TASK GOAL. In the entries that follow, the first line to write out is the one containing "ATOM 187 O O", and the last is the one containing "ATOM 191 C CA". Reproduce that stretch exactly, with nothing before or after it.

(Stored dataset items)
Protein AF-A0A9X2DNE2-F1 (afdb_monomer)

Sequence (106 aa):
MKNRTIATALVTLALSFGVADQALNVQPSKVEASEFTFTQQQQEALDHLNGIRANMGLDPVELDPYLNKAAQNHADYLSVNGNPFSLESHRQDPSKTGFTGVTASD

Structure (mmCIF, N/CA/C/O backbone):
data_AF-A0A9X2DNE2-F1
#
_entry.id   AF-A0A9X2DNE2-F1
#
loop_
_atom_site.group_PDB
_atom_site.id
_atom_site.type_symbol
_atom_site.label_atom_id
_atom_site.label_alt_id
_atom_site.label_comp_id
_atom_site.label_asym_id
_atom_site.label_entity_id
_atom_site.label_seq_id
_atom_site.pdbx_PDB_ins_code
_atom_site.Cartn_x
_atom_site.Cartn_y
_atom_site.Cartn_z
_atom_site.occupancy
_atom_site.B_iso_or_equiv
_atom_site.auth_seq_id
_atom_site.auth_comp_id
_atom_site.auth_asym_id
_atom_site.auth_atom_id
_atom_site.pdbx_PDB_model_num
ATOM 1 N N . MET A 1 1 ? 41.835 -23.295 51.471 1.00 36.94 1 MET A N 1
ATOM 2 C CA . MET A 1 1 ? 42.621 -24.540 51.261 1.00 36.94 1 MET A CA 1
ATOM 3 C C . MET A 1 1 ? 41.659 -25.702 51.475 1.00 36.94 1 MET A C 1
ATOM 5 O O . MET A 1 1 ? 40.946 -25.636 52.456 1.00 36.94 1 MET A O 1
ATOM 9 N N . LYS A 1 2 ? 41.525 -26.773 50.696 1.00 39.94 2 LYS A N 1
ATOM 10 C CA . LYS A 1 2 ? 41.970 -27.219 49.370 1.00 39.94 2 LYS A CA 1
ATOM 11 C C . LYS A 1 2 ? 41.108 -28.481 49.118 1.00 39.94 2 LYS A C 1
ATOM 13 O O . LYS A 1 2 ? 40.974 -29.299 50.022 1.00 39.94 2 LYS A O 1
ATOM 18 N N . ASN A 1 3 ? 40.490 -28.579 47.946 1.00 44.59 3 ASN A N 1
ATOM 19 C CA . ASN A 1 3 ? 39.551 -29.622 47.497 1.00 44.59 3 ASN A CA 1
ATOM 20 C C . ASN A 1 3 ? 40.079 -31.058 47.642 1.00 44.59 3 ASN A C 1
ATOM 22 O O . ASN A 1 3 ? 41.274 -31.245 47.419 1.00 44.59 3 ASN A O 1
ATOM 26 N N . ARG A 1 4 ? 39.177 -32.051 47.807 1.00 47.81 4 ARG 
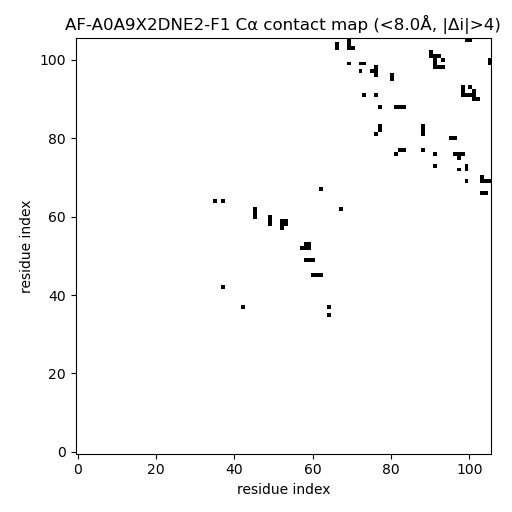A N 1
ATOM 27 C CA . ARG A 1 4 ? 39.308 -33.425 47.255 1.00 47.81 4 ARG A CA 1
ATOM 28 C C . ARG A 1 4 ? 37.941 -34.098 46.958 1.00 47.81 4 ARG A C 1
ATOM 30 O O . ARG A 1 4 ? 37.307 -34.653 47.841 1.00 47.81 4 ARG A O 1
ATOM 37 N N . THR A 1 5 ? 37.498 -33.955 45.707 1.00 41.34 5 THR A N 1
ATOM 38 C CA .
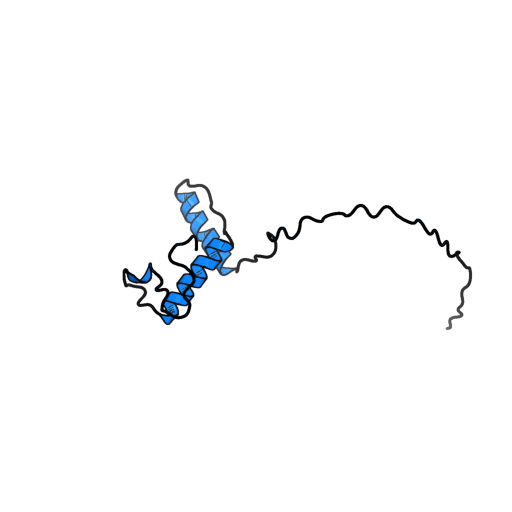 THR A 1 5 ? 37.054 -34.960 44.697 1.00 41.34 5 THR A CA 1
ATOM 39 C C . THR A 1 5 ? 37.125 -36.465 45.122 1.00 41.34 5 THR A C 1
ATOM 41 O O . THR A 1 5 ? 38.041 -36.796 45.862 1.00 41.34 5 THR A O 1
ATOM 44 N N . ILE A 1 6 ? 36.310 -37.474 44.724 1.00 48.91 6 ILE A N 1
ATOM 45 C CA . ILE A 1 6 ? 35.584 -37.863 43.480 1.00 48.91 6 ILE A CA 1
ATOM 46 C C . ILE A 1 6 ? 34.439 -38.867 43.805 1.00 48.91 6 ILE A C 1
ATOM 48 O O . ILE A 1 6 ? 34.541 -39.645 44.747 1.00 48.91 6 ILE A O 1
ATOM 52 N N . ALA A 1 7 ? 33.408 -38.833 42.948 1.00 36.09 7 ALA A N 1
ATOM 53 C CA . ALA A 1 7 ? 32.361 -39.801 42.575 1.00 36.09 7 ALA A CA 1
ATOM 54 C C . ALA A 1 7 ? 32.496 -41.300 42.936 1.00 36.09 7 ALA A C 1
ATOM 56 O O . ALA A 1 7 ? 33.594 -41.848 42.954 1.00 36.09 7 ALA A O 1
ATOM 57 N N . THR A 1 8 ? 31.353 -42.001 43.055 1.00 35.44 8 THR A N 1
ATOM 58 C CA . THR A 1 8 ? 30.815 -42.978 42.062 1.00 35.44 8 THR A CA 1
ATOM 59 C C . THR A 1 8 ? 29.595 -43.717 42.646 1.00 35.44 8 THR A C 1
ATOM 61 O O . THR A 1 8 ? 29.721 -44.351 43.685 1.00 35.44 8 THR A O 1
ATOM 64 N N . ALA A 1 9 ? 28.445 -43.686 41.963 1.00 36.16 9 ALA A N 1
ATOM 65 C CA . ALA A 1 9 ? 27.427 -44.754 41.953 1.00 36.16 9 ALA A CA 1
ATOM 66 C C . ALA A 1 9 ? 26.432 -44.446 40.811 1.00 36.16 9 ALA A C 1
ATOM 68 O O . ALA A 1 9 ? 25.575 -43.581 40.944 1.00 36.16 9 ALA A O 1
ATOM 69 N N . LEU A 1 10 ? 26.721 -44.878 39.578 1.00 36.69 10 LEU A N 1
ATOM 70 C CA . LEU A 1 10 ? 26.082 -46.044 38.946 1.00 36.69 10 LEU A CA 1
ATOM 71 C C . LEU A 1 10 ? 24.551 -46.036 39.086 1.00 36.69 10 LEU A C 1
ATOM 73 O O . LEU A 1 10 ? 23.997 -46.648 39.993 1.00 36.69 10 LEU A O 1
ATOM 77 N N . VAL A 1 11 ? 23.878 -45.383 38.136 1.00 36.66 11 VAL A N 1
ATOM 78 C CA . VAL A 1 11 ? 22.475 -45.668 37.822 1.00 36.66 11 VAL A CA 1
ATOM 79 C C . VAL A 1 11 ? 22.422 -46.215 36.402 1.00 36.66 11 VAL A C 1
ATOM 81 O O . VAL A 1 11 ? 23.021 -45.688 35.468 1.00 36.66 11 VAL A O 1
ATOM 84 N N . THR A 1 12 ? 21.783 -47.367 36.325 1.00 42.31 12 THR A N 1
ATOM 85 C CA . THR A 1 12 ? 21.748 -48.357 35.259 1.00 42.31 12 THR A CA 1
ATOM 86 C C . THR A 1 12 ? 21.113 -47.869 33.962 1.00 42.31 12 THR A C 1
ATOM 88 O O . THR A 1 12 ? 20.046 -47.262 33.954 1.00 42.31 12 THR A O 1
ATOM 91 N N . LEU A 1 13 ? 21.757 -48.252 32.862 1.00 39.16 13 LEU A N 1
ATOM 92 C CA . LEU A 1 13 ? 21.251 -48.248 31.496 1.00 39.16 13 LEU A CA 1
ATOM 93 C C . LEU A 1 13 ? 20.116 -49.278 31.357 1.00 39.16 13 LEU A C 1
ATOM 95 O O . LEU A 1 13 ? 20.363 -50.477 31.471 1.00 39.16 13 LEU A O 1
ATOM 99 N N . ALA A 1 14 ? 18.894 -48.825 31.082 1.00 49.62 14 ALA A N 1
ATOM 100 C CA . ALA A 1 14 ? 17.803 -49.684 30.631 1.00 49.62 14 ALA A CA 1
ATOM 101 C C . ALA A 1 14 ? 17.579 -49.450 29.129 1.00 49.62 14 ALA A C 1
ATOM 103 O O . ALA A 1 14 ? 17.048 -48.418 28.727 1.00 49.62 14 ALA A O 1
ATOM 104 N N . LEU A 1 15 ? 18.008 -50.406 28.297 1.00 43.12 15 LEU A N 1
ATOM 105 C CA . LEU A 1 15 ? 17.576 -50.502 26.904 1.00 43.12 15 LEU A CA 1
ATOM 106 C C . LEU A 1 15 ? 16.206 -51.182 26.870 1.00 43.12 15 LEU A C 1
ATOM 108 O O . LEU A 1 15 ? 16.115 -52.398 27.020 1.00 43.12 15 LEU A O 1
ATOM 112 N N . SER A 1 16 ? 15.147 -50.416 26.633 1.00 45.91 16 SER A N 1
ATOM 113 C CA . SER A 1 16 ? 13.872 -50.963 26.171 1.00 45.91 16 SER A CA 1
ATOM 114 C C . SER A 1 16 ? 13.755 -50.725 24.667 1.00 45.91 16 SER A C 1
ATOM 116 O O . SER A 1 16 ? 13.410 -49.630 24.225 1.00 45.91 16 SER A O 1
ATOM 118 N N . PHE A 1 17 ? 14.060 -51.757 23.878 1.00 44.88 17 PHE A N 1
ATOM 119 C CA . PHE A 1 17 ? 13.700 -51.819 22.463 1.00 44.88 17 PHE A CA 1
ATOM 120 C C . PHE A 1 17 ? 12.192 -52.075 22.351 1.00 44.88 17 PHE A C 1
ATOM 122 O O . PHE A 1 17 ? 11.745 -53.217 22.387 1.00 44.88 17 PHE A O 1
ATOM 129 N N . GLY A 1 18 ? 11.408 -51.003 22.243 1.00 39.97 18 GLY A N 1
ATOM 130 C CA . GLY A 1 18 ? 10.035 -51.063 21.749 1.00 39.97 18 GLY A CA 1
ATOM 131 C C . GLY A 1 18 ? 10.050 -50.842 20.242 1.00 39.97 18 GLY A C 1
ATOM 132 O O . GLY A 1 18 ? 10.306 -49.730 19.786 1.00 39.97 18 GLY A O 1
ATOM 133 N N . VAL A 1 19 ? 9.840 -51.903 19.466 1.00 48.03 19 VAL A N 1
ATOM 134 C CA . VAL A 1 19 ? 9.707 -51.818 18.009 1.00 48.03 19 VAL A CA 1
ATOM 135 C C . VAL A 1 19 ? 8.241 -51.548 17.666 1.00 48.03 19 VAL A C 1
ATOM 137 O O . VAL A 1 19 ? 7.372 -52.301 18.086 1.00 48.03 19 VAL A O 1
ATOM 140 N N . ALA A 1 20 ? 8.048 -50.498 16.865 1.00 48.12 20 ALA A N 1
ATOM 141 C CA . ALA A 1 20 ? 6.932 -50.213 15.961 1.00 48.12 20 ALA A CA 1
ATOM 142 C C . ALA A 1 20 ? 5.518 -50.025 16.545 1.00 48.12 20 ALA A C 1
ATOM 144 O O . ALA A 1 20 ? 4.770 -50.972 16.736 1.00 48.12 20 ALA A O 1
ATOM 145 N N . ASP A 1 21 ? 5.106 -48.759 16.615 1.00 42.16 21 ASP A N 1
ATOM 146 C CA . ASP A 1 21 ? 4.087 -48.278 15.675 1.00 42.16 21 ASP A CA 1
ATOM 147 C C . ASP A 1 21 ? 4.363 -46.795 15.388 1.00 42.16 21 ASP A C 1
ATOM 149 O O . ASP A 1 21 ? 3.915 -45.887 16.087 1.00 42.16 21 ASP A O 1
ATOM 153 N N . GLN A 1 22 ? 5.207 -46.537 14.385 1.00 45.66 22 GLN A N 1
ATOM 154 C CA . GLN A 1 22 ? 5.324 -45.198 13.811 1.00 45.66 22 GLN A CA 1
ATOM 155 C C . GLN A 1 22 ? 4.059 -44.996 12.981 1.00 45.66 22 GLN A C 1
ATOM 157 O O . GLN A 1 22 ? 4.044 -45.261 11.779 1.00 45.66 22 GLN A O 1
ATOM 162 N N . ALA A 1 23 ? 2.979 -44.563 13.633 1.00 46.31 23 ALA A N 1
ATOM 163 C CA . ALA A 1 23 ? 1.897 -43.912 12.923 1.00 46.31 23 ALA A CA 1
ATOM 164 C C . ALA A 1 23 ? 2.553 -42.813 12.085 1.00 46.31 23 ALA A C 1
ATOM 166 O O . ALA A 1 23 ? 3.201 -41.918 12.634 1.00 46.31 23 ALA A O 1
ATOM 167 N N . LEU A 1 24 ? 2.465 -42.934 10.758 1.00 43.31 24 LEU A N 1
ATOM 168 C CA . LEU A 1 24 ? 2.877 -41.891 9.833 1.00 43.31 24 LEU A CA 1
ATOM 169 C C . LEU A 1 24 ? 2.012 -40.677 10.156 1.00 43.31 24 LEU A C 1
ATOM 171 O O . LEU A 1 24 ? 0.909 -40.520 9.637 1.00 43.31 24 LEU A O 1
ATOM 175 N N . ASN A 1 25 ? 2.501 -39.847 11.074 1.00 50.81 25 ASN A N 1
ATOM 176 C CA . ASN A 1 25 ? 1.990 -38.521 11.308 1.00 50.81 25 ASN A CA 1
ATOM 177 C C . ASN A 1 25 ? 2.326 -37.755 10.036 1.00 50.81 25 ASN A C 1
ATOM 179 O O . ASN A 1 25 ? 3.410 -37.182 9.903 1.00 50.81 25 ASN A O 1
ATOM 183 N N . VAL A 1 26 ? 1.421 -37.839 9.062 1.00 48.25 26 VAL A N 1
ATOM 184 C CA . VAL A 1 26 ? 1.357 -36.917 7.941 1.00 48.25 26 VAL A CA 1
ATOM 185 C C . VAL A 1 26 ? 1.103 -35.565 8.587 1.00 48.25 26 VAL A C 1
ATOM 187 O O . VAL A 1 26 ? -0.036 -35.159 8.803 1.00 48.25 26 VAL A O 1
ATOM 190 N N . GLN A 1 27 ? 2.194 -34.911 8.988 1.00 52.16 27 GLN A N 1
ATOM 191 C CA . GLN A 1 27 ? 2.164 -33.509 9.336 1.00 52.16 27 GLN A CA 1
ATOM 192 C C . GLN A 1 27 ? 1.545 -32.818 8.127 1.00 52.16 27 GLN A C 1
ATOM 194 O O . GLN A 1 27 ? 2.020 -33.060 7.009 1.00 52.16 27 GLN A O 1
ATOM 199 N N . PRO A 1 28 ? 0.482 -32.019 8.301 1.00 47.41 28 PRO A N 1
ATOM 200 C CA . PRO A 1 28 ? 0.013 -31.189 7.214 1.00 47.41 28 PRO A CA 1
ATOM 201 C C . PRO A 1 28 ? 1.219 -30.386 6.738 1.00 47.41 28 PRO A C 1
ATOM 203 O O . PRO A 1 28 ? 1.826 -29.621 7.489 1.00 47.41 28 PRO A O 1
ATOM 206 N N . SER A 1 29 ? 1.624 -30.660 5.503 1.00 48.66 29 SER A N 1
ATOM 207 C CA . SER A 1 29 ? 2.694 -29.952 4.840 1.00 48.66 29 SER A CA 1
ATOM 208 C C . SER A 1 29 ? 2.327 -28.475 4.848 1.00 48.66 29 SER A C 1
ATOM 210 O O . SER A 1 29 ? 1.398 -28.074 4.153 1.00 48.66 29 SER A O 1
ATOM 212 N N . LYS A 1 30 ? 3.082 -27.696 5.623 1.00 46.47 30 LYS A N 1
ATOM 213 C CA . LYS A 1 30 ? 3.310 -26.276 5.382 1.00 46.47 30 LYS A CA 1
ATOM 214 C C . LYS A 1 30 ? 2.031 -25.417 5.390 1.00 46.47 30 LYS A C 1
ATOM 216 O O . LYS A 1 30 ? 1.540 -25.001 4.346 1.00 46.47 30 LYS A O 1
ATOM 221 N N . VAL A 1 31 ? 1.541 -25.080 6.585 1.00 45.69 31 VAL A N 1
ATOM 222 C CA . VAL A 1 31 ? 0.715 -23.874 6.773 1.00 45.69 31 VAL A CA 1
ATOM 223 C C . VAL A 1 31 ? 1.676 -22.704 7.001 1.00 45.69 31 VAL A C 1
ATOM 225 O O . VAL A 1 31 ? 2.000 -22.368 8.134 1.00 45.69 31 VAL A O 1
ATOM 228 N N . GLU A 1 32 ? 2.200 -22.122 5.920 1.00 47.06 32 GLU A N 1
ATOM 229 C CA . GLU A 1 32 ? 2.983 -20.875 5.984 1.00 47.06 32 GLU A CA 1
ATOM 230 C C . GLU A 1 32 ? 2.019 -19.703 6.113 1.00 47.06 32 GLU A C 1
ATOM 232 O O . GLU A 1 32 ? 1.669 -19.035 5.144 1.00 47.06 32 GLU A O 1
ATOM 237 N N . ALA A 1 33 ? 1.552 -19.483 7.331 1.00 46.88 33 ALA A N 1
ATOM 238 C CA . ALA A 1 33 ? 0.899 -18.244 7.709 1.00 46.88 33 ALA A CA 1
ATOM 239 C C . ALA A 1 33 ? 1.444 -17.810 9.074 1.00 46.88 33 ALA A C 1
ATOM 241 O O . ALA A 1 33 ? 0.690 -17.720 10.036 1.00 46.88 
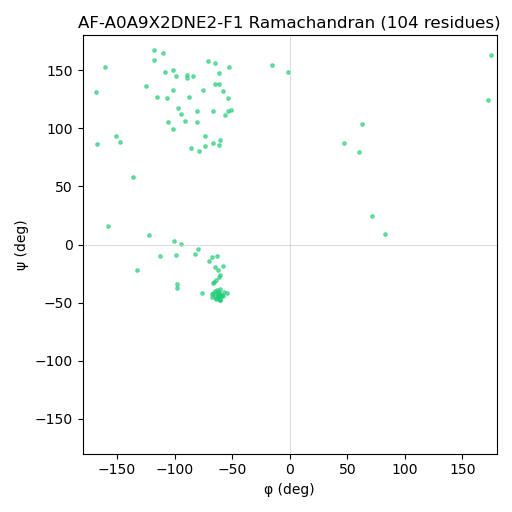33 ALA A O 1
ATOM 242 N N . SER A 1 34 ? 2.767 -17.613 9.195 1.00 52.47 34 SER A N 1
ATOM 243 C CA . SER A 1 34 ? 3.343 -17.080 10.443 1.00 52.47 34 SER A CA 1
ATOM 244 C C . SER A 1 34 ? 4.718 -16.391 10.365 1.00 52.47 34 SER A C 1
ATOM 246 O O . SER A 1 34 ? 5.310 -16.193 11.420 1.00 52.47 34 SER A O 1
ATOM 248 N N . GLU A 1 35 ? 5.248 -15.989 9.200 1.00 66.31 35 GLU A N 1
ATOM 249 C CA . GLU A 1 35 ? 6.565 -15.298 9.144 1.00 66.31 35 GLU A CA 1
ATOM 250 C C . GLU A 1 35 ? 6.561 -13.903 8.495 1.00 66.31 35 GLU A C 1
ATOM 252 O O . GLU A 1 35 ? 7.616 -13.297 8.302 1.00 66.31 35 GLU A O 1
ATOM 257 N N . PHE A 1 36 ? 5.396 -13.332 8.184 1.00 75.81 36 PHE A N 1
ATOM 258 C CA . PHE A 1 36 ? 5.356 -11.957 7.687 1.00 75.81 36 PHE A CA 1
ATOM 259 C C . PHE A 1 36 ? 5.455 -10.967 8.847 1.00 75.81 36 PHE A C 1
ATOM 261 O O . PHE A 1 36 ? 4.568 -10.879 9.692 1.00 75.81 36 PHE A O 1
ATOM 268 N N . THR A 1 37 ? 6.554 -10.215 8.872 1.00 86.81 37 THR A N 1
ATOM 269 C CA . THR A 1 37 ? 6.744 -9.079 9.776 1.00 86.81 37 THR A CA 1
ATOM 270 C C . THR A 1 37 ? 6.496 -7.786 9.011 1.00 86.81 37 THR A C 1
ATOM 272 O O . THR A 1 37 ? 6.987 -7.609 7.894 1.00 86.81 37 THR A O 1
ATOM 275 N N . PHE A 1 38 ? 5.711 -6.886 9.599 1.00 91.88 38 PHE A N 1
ATOM 276 C CA . PHE A 1 38 ? 5.478 -5.559 9.039 1.00 91.88 38 PHE A CA 1
ATOM 277 C C . PHE A 1 38 ? 6.524 -4.578 9.551 1.00 91.88 38 PHE A C 1
ATOM 279 O O . PHE A 1 38 ? 6.986 -4.665 10.691 1.00 91.88 38 PHE A O 1
ATOM 286 N N . THR A 1 39 ? 6.907 -3.634 8.699 1.00 94.31 39 THR A N 1
ATOM 287 C CA . THR A 1 39 ? 7.818 -2.567 9.106 1.00 94.31 39 THR A CA 1
ATOM 288 C C . THR A 1 39 ? 7.104 -1.598 10.045 1.00 94.31 39 THR A C 1
ATOM 290 O O . THR A 1 39 ? 5.880 -1.454 10.008 1.00 94.31 39 THR A O 1
ATOM 293 N N 
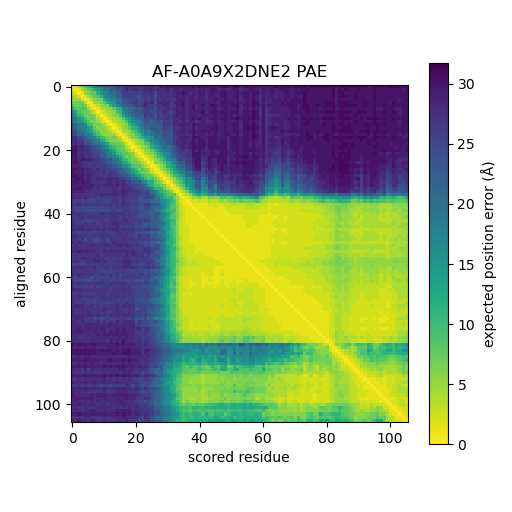. GLN A 1 40 ? 7.876 -0.866 10.850 1.00 95.50 40 GLN A N 1
ATOM 294 C CA . GLN A 1 40 ? 7.325 0.205 11.682 1.00 95.50 40 GLN A CA 1
ATOM 295 C C . GLN A 1 40 ? 6.532 1.220 10.841 1.00 95.50 40 GLN A C 1
ATOM 297 O O . GLN A 1 40 ? 5.434 1.608 11.221 1.00 95.50 40 GLN A O 1
ATOM 302 N N . GLN A 1 41 ? 7.039 1.581 9.660 1.00 95.44 41 GLN A N 1
ATOM 303 C CA . GLN A 1 41 ? 6.365 2.515 8.759 1.00 95.44 41 GLN A CA 1
ATOM 304 C C . GLN A 1 41 ? 5.011 1.984 8.260 1.00 95.44 41 GLN A C 1
ATOM 306 O O . GLN A 1 41 ? 4.056 2.749 8.147 1.00 95.44 41 GLN A O 1
ATOM 311 N N . GLN A 1 42 ? 4.908 0.683 7.965 1.00 95.31 42 GLN A N 1
ATOM 312 C CA . GLN A 1 42 ? 3.636 0.064 7.577 1.00 95.31 42 GLN A CA 1
ATOM 313 C C . GLN A 1 42 ? 2.623 0.110 8.725 1.00 95.31 42 GLN A C 1
ATOM 315 O O . GLN A 1 42 ? 1.454 0.408 8.488 1.00 95.31 42 GLN A O 1
ATOM 320 N N . GLN A 1 43 ? 3.073 -0.124 9.961 1.00 97.19 43 GLN A N 1
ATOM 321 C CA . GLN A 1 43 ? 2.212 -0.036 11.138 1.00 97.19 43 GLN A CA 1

SOLUTION.
ATOM 187 O O . VAL A 1 26 ? -0.036 -35.159 8.803 1.00 48.25 26 VAL A O 1
ATOM 190 N N . GLN A 1 27 ? 2.194 -34.911 8.988 1.00 52.16 27 GLN A N 1
ATOM 191 C CA . GLN A 1 27 ? 2.164 -33.509 9.336 1.00 52.16 27 GLN A CA 1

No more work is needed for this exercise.